Each of the major classifications here involves several more subcategories (i.e., tautomers, enantiomers, etc.), each of which takes much time to visualize and learn.  Learning these nuances is generally enough work that we do not further delve into the etymologies of the terms, but those can be nonetheless fascinating.       

“With ‘parts being equal,’ /
Second structure’s a sequel /
To first, in atomic vicinities.”

In his 1959 book Words of Science and the History Behind Them, Isaac Asimov explains that, in 1830, chemist Jöns Jakob Berzelius noted the increasing number of situations in which new compounds were being discovered that had the same molecular formulas but different properties.  Berzelius suggested the name isomers to distinguish these cases from one another: iso from the Greek for “equal,” and mer from the Greek for “parts.”  
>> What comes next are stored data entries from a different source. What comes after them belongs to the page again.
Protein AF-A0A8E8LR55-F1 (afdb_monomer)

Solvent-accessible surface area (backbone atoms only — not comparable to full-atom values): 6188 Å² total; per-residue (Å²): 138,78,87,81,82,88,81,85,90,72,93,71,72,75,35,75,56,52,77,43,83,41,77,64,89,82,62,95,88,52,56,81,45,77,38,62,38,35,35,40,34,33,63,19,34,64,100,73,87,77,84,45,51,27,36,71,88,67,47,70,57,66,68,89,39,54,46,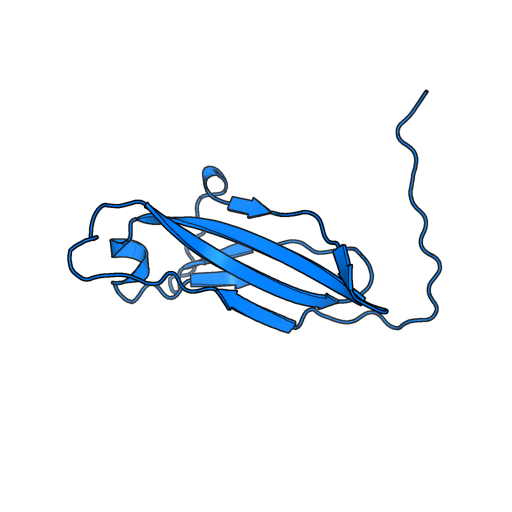76,52,80,70,42,79,57,86,97,27,28,32,34,39,36,35,36,57,40,49,28,45,57,62,69,68,78,39,53,72,43,75,83

Structure (mmCIF, N/CA/C/O backbone):
data_AF-A0A8E8LR55-F1
#
_entry.id   AF-A0A8E8LR55-F1
#
loop_
_atom_site.group_PDB
_atom_site.id
_atom_site.type_symbol
_atom_site.label_atom_id
_atom_site.label_alt_id
_atom_site.label_comp_id
_atom_site.label_asym_id
_atom_site.label_entity_id
_atom_site.label_seq_id
_atom_site.pdbx_PDB_ins_code
_atom_site.Cartn_x
_atom_site.Cartn_y
_atom_site.Cartn_z
_atom_site.occupancy
_atom_site.B_iso_or_equiv
_atom_site.auth_seq_id
_atom_site.auth_comp_id
_atom_site.auth_asym_id
_atom_site.auth_atom_id
_atom_site.pdbx_PDB_model_num
ATOM 1 N N . TRP A 1 1 ? -2.983 29.923 12.319 1.00 45.22 1 TRP A N 1
ATOM 2 C CA . TRP A 1 1 ? -4.007 28.864 12.410 1.00 45.22 1 TRP A CA 1
ATOM 3 C C . TRP A 1 1 ? -3.306 27.532 12.173 1.00 45.22 1 TRP A C 1
ATOM 5 O O . TRP A 1 1 ? -2.504 27.468 11.250 1.00 45.22 1 TRP A O 1
ATOM 15 N N . GLY A 1 2 ? -3.492 26.540 13.050 1.00 79.06 2 GLY A N 1
ATOM 16 C CA . GLY A 1 2 ? -2.781 25.250 13.004 1.00 79.06 2 GLY A CA 1
ATOM 17 C C . GLY A 1 2 ? -3.554 24.155 12.261 1.00 79.06 2 GLY A C 1
ATOM 18 O O . GLY A 1 2 ? -4.735 24.323 11.963 1.00 79.06 2 GLY A O 1
ATOM 19 N N . LYS A 1 3 ? -2.890 23.031 11.962 1.00 69.06 3 LYS A N 1
ATOM 20 C CA . LYS A 1 3 ? -3.544 21.811 11.461 1.00 69.06 3 LYS A CA 1
ATOM 21 C C . LYS A 1 3 ? -4.464 21.262 12.560 1.00 69.06 3 LYS A C 1
ATOM 23 O O . LYS A 1 3 ? -4.021 21.109 13.694 1.00 69.06 3 LYS A O 1
ATOM 28 N N . GLY A 1 4 ? -5.735 21.025 12.240 1.00 74.44 4 GLY A N 1
ATOM 29 C CA . GLY A 1 4 ? -6.689 20.425 13.176 1.00 74.44 4 GLY A CA 1
ATOM 30 C C . GLY A 1 4 ? -6.372 18.951 13.444 1.00 74.44 4 GLY A C 1
ATOM 31 O O . GLY A 1 4 ? -5.807 18.278 12.583 1.00 74.44 4 GLY A O 1
ATOM 32 N N . THR A 1 5 ? -6.751 18.459 14.623 1.00 75.56 5 THR A N 1
ATOM 33 C CA . THR A 1 5 ? -6.664 17.039 14.992 1.00 75.56 5 THR A CA 1
ATOM 34 C C . THR A 1 5 ? -8.042 16.406 14.850 1.00 75.56 5 THR A C 1
ATOM 36 O O . THR A 1 5 ? -8.989 16.840 15.505 1.00 75.56 5 THR A O 1
ATOM 39 N N . THR A 1 6 ? -8.158 15.377 14.015 1.00 73.25 6 THR A N 1
ATOM 40 C CA . THR A 1 6 ? -9.382 14.574 13.908 1.00 73.25 6 THR A CA 1
ATOM 41 C C . THR A 1 6 ? -9.421 13.571 15.057 1.00 73.25 6 THR A C 1
ATOM 43 O O . THR A 1 6 ? -8.499 12.774 15.212 1.00 73.25 6 THR A O 1
ATOM 46 N N . VAL A 1 7 ? -10.479 13.610 15.870 1.00 67.62 7 VAL A N 1
ATOM 47 C CA . VAL A 1 7 ? -10.708 12.655 16.963 1.00 67.62 7 VAL A CA 1
ATOM 48 C C . VAL A 1 7 ? -11.913 11.796 16.605 1.00 67.62 7 VAL A C 1
ATOM 50 O O . VAL A 1 7 ? -13.021 12.309 16.463 1.00 67.62 7 VAL A O 1
ATOM 53 N N . THR A 1 8 ? -11.697 10.490 16.475 1.00 69.25 8 THR A N 1
ATOM 54 C CA . THR A 1 8 ? -12.757 9.520 16.179 1.00 69.25 8 THR A CA 1
ATOM 55 C C . THR A 1 8 ? -13.078 8.737 17.449 1.00 69.25 8 THR A C 1
ATOM 57 O O . THR A 1 8 ? -12.252 7.961 17.923 1.00 69.25 8 THR A O 1
ATOM 60 N N . VAL A 1 9 ? -14.272 8.939 18.012 1.00 67.25 9 VAL A N 1
ATOM 61 C CA . VAL A 1 9 ? -14.781 8.153 19.148 1.00 67.25 9 VAL A CA 1
ATOM 62 C C . VAL A 1 9 ? -15.600 6.996 18.583 1.00 67.25 9 VAL A C 1
ATOM 64 O O . VAL A 1 9 ? -16.652 7.220 17.992 1.00 67.25 9 VAL A O 1
ATOM 67 N N . SER A 1 10 ? -15.113 5.764 18.735 1.00 68.69 10 SER A N 1
ATOM 68 C CA . SER A 1 10 ? -15.803 4.556 18.273 1.00 68.69 10 SER A CA 1
ATOM 69 C C . SER A 1 10 ? -15.850 3.511 19.384 1.00 68.69 10 SER A C 1
ATOM 71 O O . SER A 1 10 ? -14.869 3.321 20.098 1.00 68.69 10 SER A O 1
ATOM 73 N N . SER A 1 11 ? -16.988 2.828 19.520 1.00 75.31 11 SER A N 1
ATOM 74 C CA . SER A 1 11 ? -17.146 1.646 20.378 1.00 75.31 11 SER A CA 1
ATOM 75 C C . SER A 1 11 ? -16.733 0.347 19.676 1.00 75.31 11 SER A C 1
ATOM 77 O O . SER A 1 11 ? -16.863 -0.730 20.254 1.00 75.31 11 SER A O 1
ATOM 79 N N . ALA A 1 12 ? -16.309 0.427 18.411 1.00 78.19 12 ALA A N 1
ATOM 80 C CA . ALA A 1 12 ? -15.884 -0.729 17.639 1.00 78.19 12 ALA A CA 1
ATOM 81 C C . ALA A 1 12 ? -14.520 -1.242 18.125 1.00 78.19 12 ALA A C 1
ATOM 83 O O . ALA A 1 12 ? -13.630 -0.455 18.454 1.00 78.19 12 ALA A O 1
ATOM 84 N N . LEU A 1 13 ? -14.356 -2.567 18.158 1.00 85.81 13 LEU A N 1
ATOM 85 C CA . LEU A 1 13 ? -13.082 -3.178 18.526 1.00 85.81 13 LEU A CA 1
ATOM 86 C C . LEU A 1 13 ? -12.030 -2.951 17.425 1.00 85.81 13 LEU A C 1
ATOM 88 O O . LEU A 1 13 ? -12.384 -2.959 16.242 1.00 85.81 13 LEU A O 1
ATOM 92 N N . PRO A 1 14 ? -10.743 -2.795 17.792 1.00 91.06 14 PRO A N 1
ATOM 93 C CA . PRO A 1 14 ? -9.650 -2.819 16.829 1.00 91.06 14 PRO A CA 1
ATOM 94 C C . PRO A 1 14 ? -9.702 -4.087 15.976 1.00 91.06 14 PRO A C 1
ATOM 96 O O . PRO A 1 14 ? -9.903 -5.185 16.498 1.00 91.06 14 PRO A O 1
ATOM 99 N N . SER A 1 15 ? -9.504 -3.925 14.672 1.00 93.12 15 SER A N 1
ATOM 100 C CA . SER A 1 15 ? -9.551 -5.018 13.703 1.00 93.12 15 SER A CA 1
ATOM 101 C C . SER A 1 15 ? -8.381 -4.896 12.742 1.00 93.12 15 SER A C 1
ATOM 103 O O . SER A 1 15 ? -8.145 -3.823 12.180 1.00 93.12 15 SER A O 1
ATOM 105 N N . ALA A 1 16 ? -7.656 -5.998 12.561 1.00 94.31 16 ALA A N 1
ATOM 106 C CA . ALA A 1 16 ? -6.587 -6.084 11.577 1.00 94.31 16 ALA A CA 1
ATOM 107 C C . ALA A 1 16 ? -7.164 -6.053 10.148 1.00 94.31 16 ALA A C 1
ATOM 109 O O . ALA A 1 16 ? -8.277 -6.539 9.932 1.00 94.31 16 ALA A O 1
ATOM 110 N N . PRO A 1 17 ? -6.427 -5.506 9.167 1.00 96.00 17 PRO A N 1
ATOM 111 C CA . PRO A 1 17 ? -6.876 -5.500 7.785 1.00 96.00 17 PRO A CA 1
ATOM 112 C C . PRO A 1 17 ? -6.873 -6.902 7.178 1.00 96.00 17 PRO A C 1
ATOM 114 O O . PRO A 1 17 ? -5.940 -7.683 7.364 1.00 96.00 17 PRO A O 1
ATOM 117 N N . ASN A 1 18 ? -7.865 -7.166 6.335 1.00 95.88 18 ASN A N 1
ATOM 118 C CA . ASN A 1 18 ? -7.786 -8.213 5.328 1.00 95.88 18 ASN A CA 1
ATOM 119 C C . ASN A 1 18 ? -6.942 -7.698 4.157 1.00 95.88 18 ASN A C 1
ATOM 121 O O . ASN A 1 18 ? -7.291 -6.683 3.545 1.00 95.88 18 ASN A O 1
ATOM 125 N N . LEU A 1 19 ? -5.835 -8.380 3.856 1.00 95.81 19 LEU A N 1
ATOM 126 C CA . LEU A 1 19 ? -4.917 -8.001 2.783 1.00 95.81 19 LEU A CA 1
ATOM 127 C C . LEU A 1 19 ? -5.218 -8.772 1.496 1.00 95.81 19 LEU A C 1
ATOM 129 O O . LEU A 1 19 ? -5.322 -9.998 1.501 1.00 95.81 19 LEU A O 1
ATOM 133 N N . PHE A 1 20 ? -5.292 -8.049 0.380 1.00 94.31 20 PHE A N 1
ATOM 134 C CA . PHE A 1 20 ? -5.474 -8.611 -0.955 1.00 94.31 20 PHE A CA 1
ATOM 135 C C . PHE A 1 20 ? -4.386 -8.091 -1.894 1.00 94.31 20 PHE A C 1
ATOM 137 O O . PHE A 1 20 ? -4.198 -6.880 -2.031 1.00 94.31 20 PHE A O 1
ATOM 144 N N . SER A 1 21 ? -3.687 -9.008 -2.560 1.00 91.19 21 SER A N 1
ATOM 145 C CA . SER A 1 21 ? -2.696 -8.664 -3.582 1.00 91.19 21 SER A CA 1
ATOM 146 C C . SER A 1 21 ? -3.389 -8.249 -4.882 1.00 91.19 21 SER A C 1
ATOM 148 O O . SER A 1 21 ? -4.329 -8.903 -5.335 1.00 91.19 21 SER A O 1
ATOM 150 N N . LEU A 1 22 ? -2.922 -7.158 -5.482 1.00 90.75 22 LEU A N 1
ATOM 151 C CA . LEU A 1 22 ? -3.361 -6.650 -6.776 1.00 90.75 22 LEU A CA 1
ATOM 152 C C . LEU A 1 22 ? -2.232 -6.892 -7.780 1.00 90.75 22 LEU A C 1
ATOM 154 O O . LEU A 1 22 ? -1.301 -6.093 -7.904 1.00 90.75 22 LEU A O 1
ATOM 158 N N . SER A 1 23 ? -2.307 -8.023 -8.475 1.00 84.75 23 SER A N 1
ATOM 159 C CA . SER A 1 23 ? -1.312 -8.407 -9.475 1.00 84.75 23 SER A CA 1
ATOM 160 C C . SER A 1 23 ? -1.549 -7.677 -10.803 1.00 84.75 23 SER A C 1
ATOM 162 O O . SER A 1 23 ? -2.698 -7.586 -11.254 1.00 84.75 23 SER A O 1
ATOM 164 N N . PRO A 1 24 ? -0.492 -7.183 -11.468 1.00 83.00 24 PRO A N 1
ATO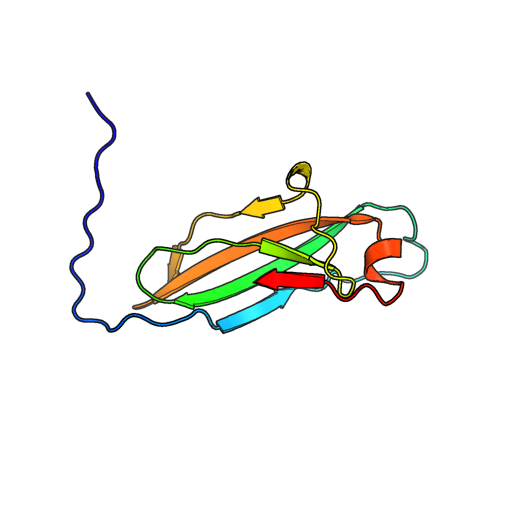M 165 C CA . PRO A 1 24 ? -0.618 -6.605 -12.796 1.00 83.00 24 PRO A CA 1
ATOM 166 C C . PRO A 1 24 ? -1.044 -7.678 -13.801 1.00 83.00 24 PRO A C 1
ATOM 168 O O . PRO A 1 24 ? -0.659 -8.844 -13.700 1.00 83.00 24 PRO A O 1
ATOM 171 N N . ARG A 1 25 ? -1.813 -7.279 -14.817 1.00 78.50 25 ARG A N 1
ATOM 172 C CA . ARG A 1 25 ? -1.999 -8.125 -15.999 1.00 78.50 25 ARG A CA 1
ATOM 173 C C . ARG A 1 25 ? -0.804 -7.935 -16.917 1.00 78.50 25 ARG A C 1
ATOM 175 O O . ARG A 1 25 ? -0.665 -6.878 -17.522 1.00 78.50 25 ARG A O 1
ATOM 182 N N . LEU A 1 26 ? 0.034 -8.959 -17.007 1.00 72.56 26 LEU A N 1
ATOM 183 C CA . LEU A 1 26 ? 1.218 -8.959 -17.856 1.00 72.56 26 LEU A CA 1
ATOM 184 C C . LEU A 1 26 ? 0.891 -9.647 -19.184 1.00 72.56 26 LEU A C 1
ATOM 186 O O . LEU A 1 26 ? 0.372 -10.762 -19.209 1.00 72.56 26 LEU A O 1
ATOM 190 N N . ASN A 1 27 ? 1.152 -8.960 -20.291 1.00 68.25 27 ASN A N 1
ATOM 191 C CA . ASN A 1 27 ? 1.139 -9.513 -21.641 1.00 68.25 27 ASN A CA 1
ATOM 192 C C . ASN A 1 27 ? 2.555 -9.967 -22.025 1.00 68.25 27 ASN A C 1
ATOM 194 O O . ASN A 1 27 ? 3.544 -9.360 -21.619 1.00 68.25 27 ASN 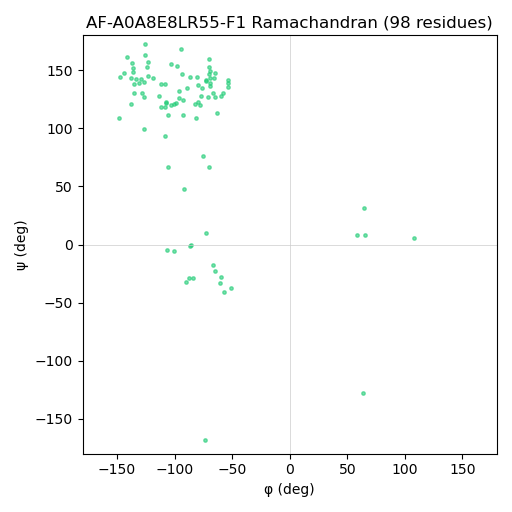A O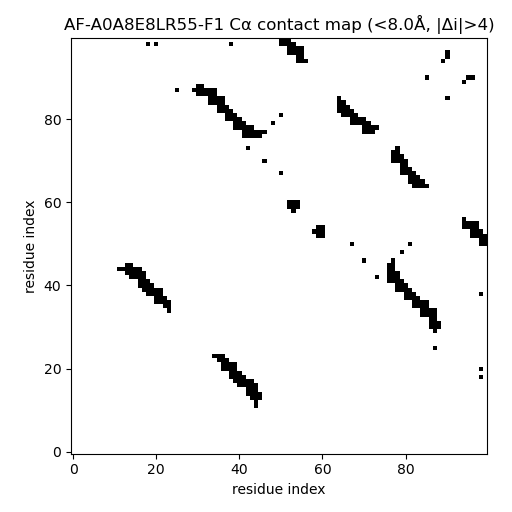 1
ATOM 198 N N . SER A 1 28 ? 2.663 -11.040 -22.815 1.00 60.28 28 SER A N 1
ATOM 199 C CA . SER A 1 28 ? 3.961 -11.548 -23.271 1.00 60.28 28 SER A CA 1
ATOM 200 C C . SER A 1 28 ? 4.710 -10.473 -24.071 1.00 60.28 28 SER A C 1
ATOM 202 O O . SER A 1 28 ? 4.145 -9.930 -25.022 1.00 60.28 28 SER A O 1
ATOM 204 N N . GLY A 1 29 ? 5.965 -10.192 -23.708 1.00 64.38 29 GLY A N 1
ATOM 205 C CA . GLY A 1 29 ? 6.827 -9.210 -24.386 1.00 64.38 29 GLY A CA 1
ATOM 206 C C . GLY A 1 29 ? 7.079 -7.911 -23.613 1.00 64.38 29 GLY A C 1
ATOM 207 O O . GLY A 1 29 ? 7.708 -7.002 -24.145 1.00 64.38 29 GLY A O 1
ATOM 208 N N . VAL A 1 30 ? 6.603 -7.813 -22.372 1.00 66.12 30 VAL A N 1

The poem celebrates the fact that while the numbers of component atoms in two isomers would be the same, the “atomic vicinities” within those isomers would differ.   

As with much chemistry vocabulary, “isomer” was a word I had used for many years without truly considering its origin, until last April’s poetic routine. 

“A read of the term here is literal: 
‘One hundred steps’ seen in the interval 
From boil to freeze  
As we scale the degrees 
In the temp’rature’s centigrade water-fall.”

The 17 April 2025 limerick again built on information I learned from Isaac Asimov’s 1959 book, Words of Science and the Histories Behind Them.  This particular poem commemorated the Latin roots of the word “centigrade.”       

“A read of the term here is literal…” 

Many temperature scales exist and are useful in different contexts.  Several are named for the scientists who devised them, such as Daniel Gabriel Fahrenheit; William Thomson, 1st Baron Kelvin; and Anders Celsius.     

“One hundred steps’ seen in the interval /
From boil to freeze / 
As we scale the degrees /
In the temp’rature’s centigrade water-fall.”

The Celsius scale was known first as the centigrade scale.  A temperature scale is defined via two reference points.  Anders Celsius proposed in 1742 that a new scale be defined, with water as the reference material: zero could be used for the boiling point and 100 for its melting point.  He further proposed one hundred steps between them, using the term “centigrade” to denote this (“centum” means “one hundred” in Latin; “gradum” means “steps”).  

The two references were ultimately reversed, and the scale was renamed in 1948 in Celsius’s honor.  Thus, in our current experience, 0 °C now represents the temperature at which ice melts to form liquid water, and 100 °C represents the temperature at which liquid water boils to form steam.  

The Celsius scale is closely related to the Kelvin scale: for instance, a difference of ten degrees Celsius would be equal to a difference of ten Kelvin.  The Kelvin is the SI (International System of Units) unit of temperature, and its scale extends to absolute zero: 0 K, or -273.15 °C.  Temperatures expressed in degrees Celsius can be easily converted to Kelvin by adding 273.15. (Because the Kelvin scale is absolute, SI convention states it does not use the “degree” sign or notation.)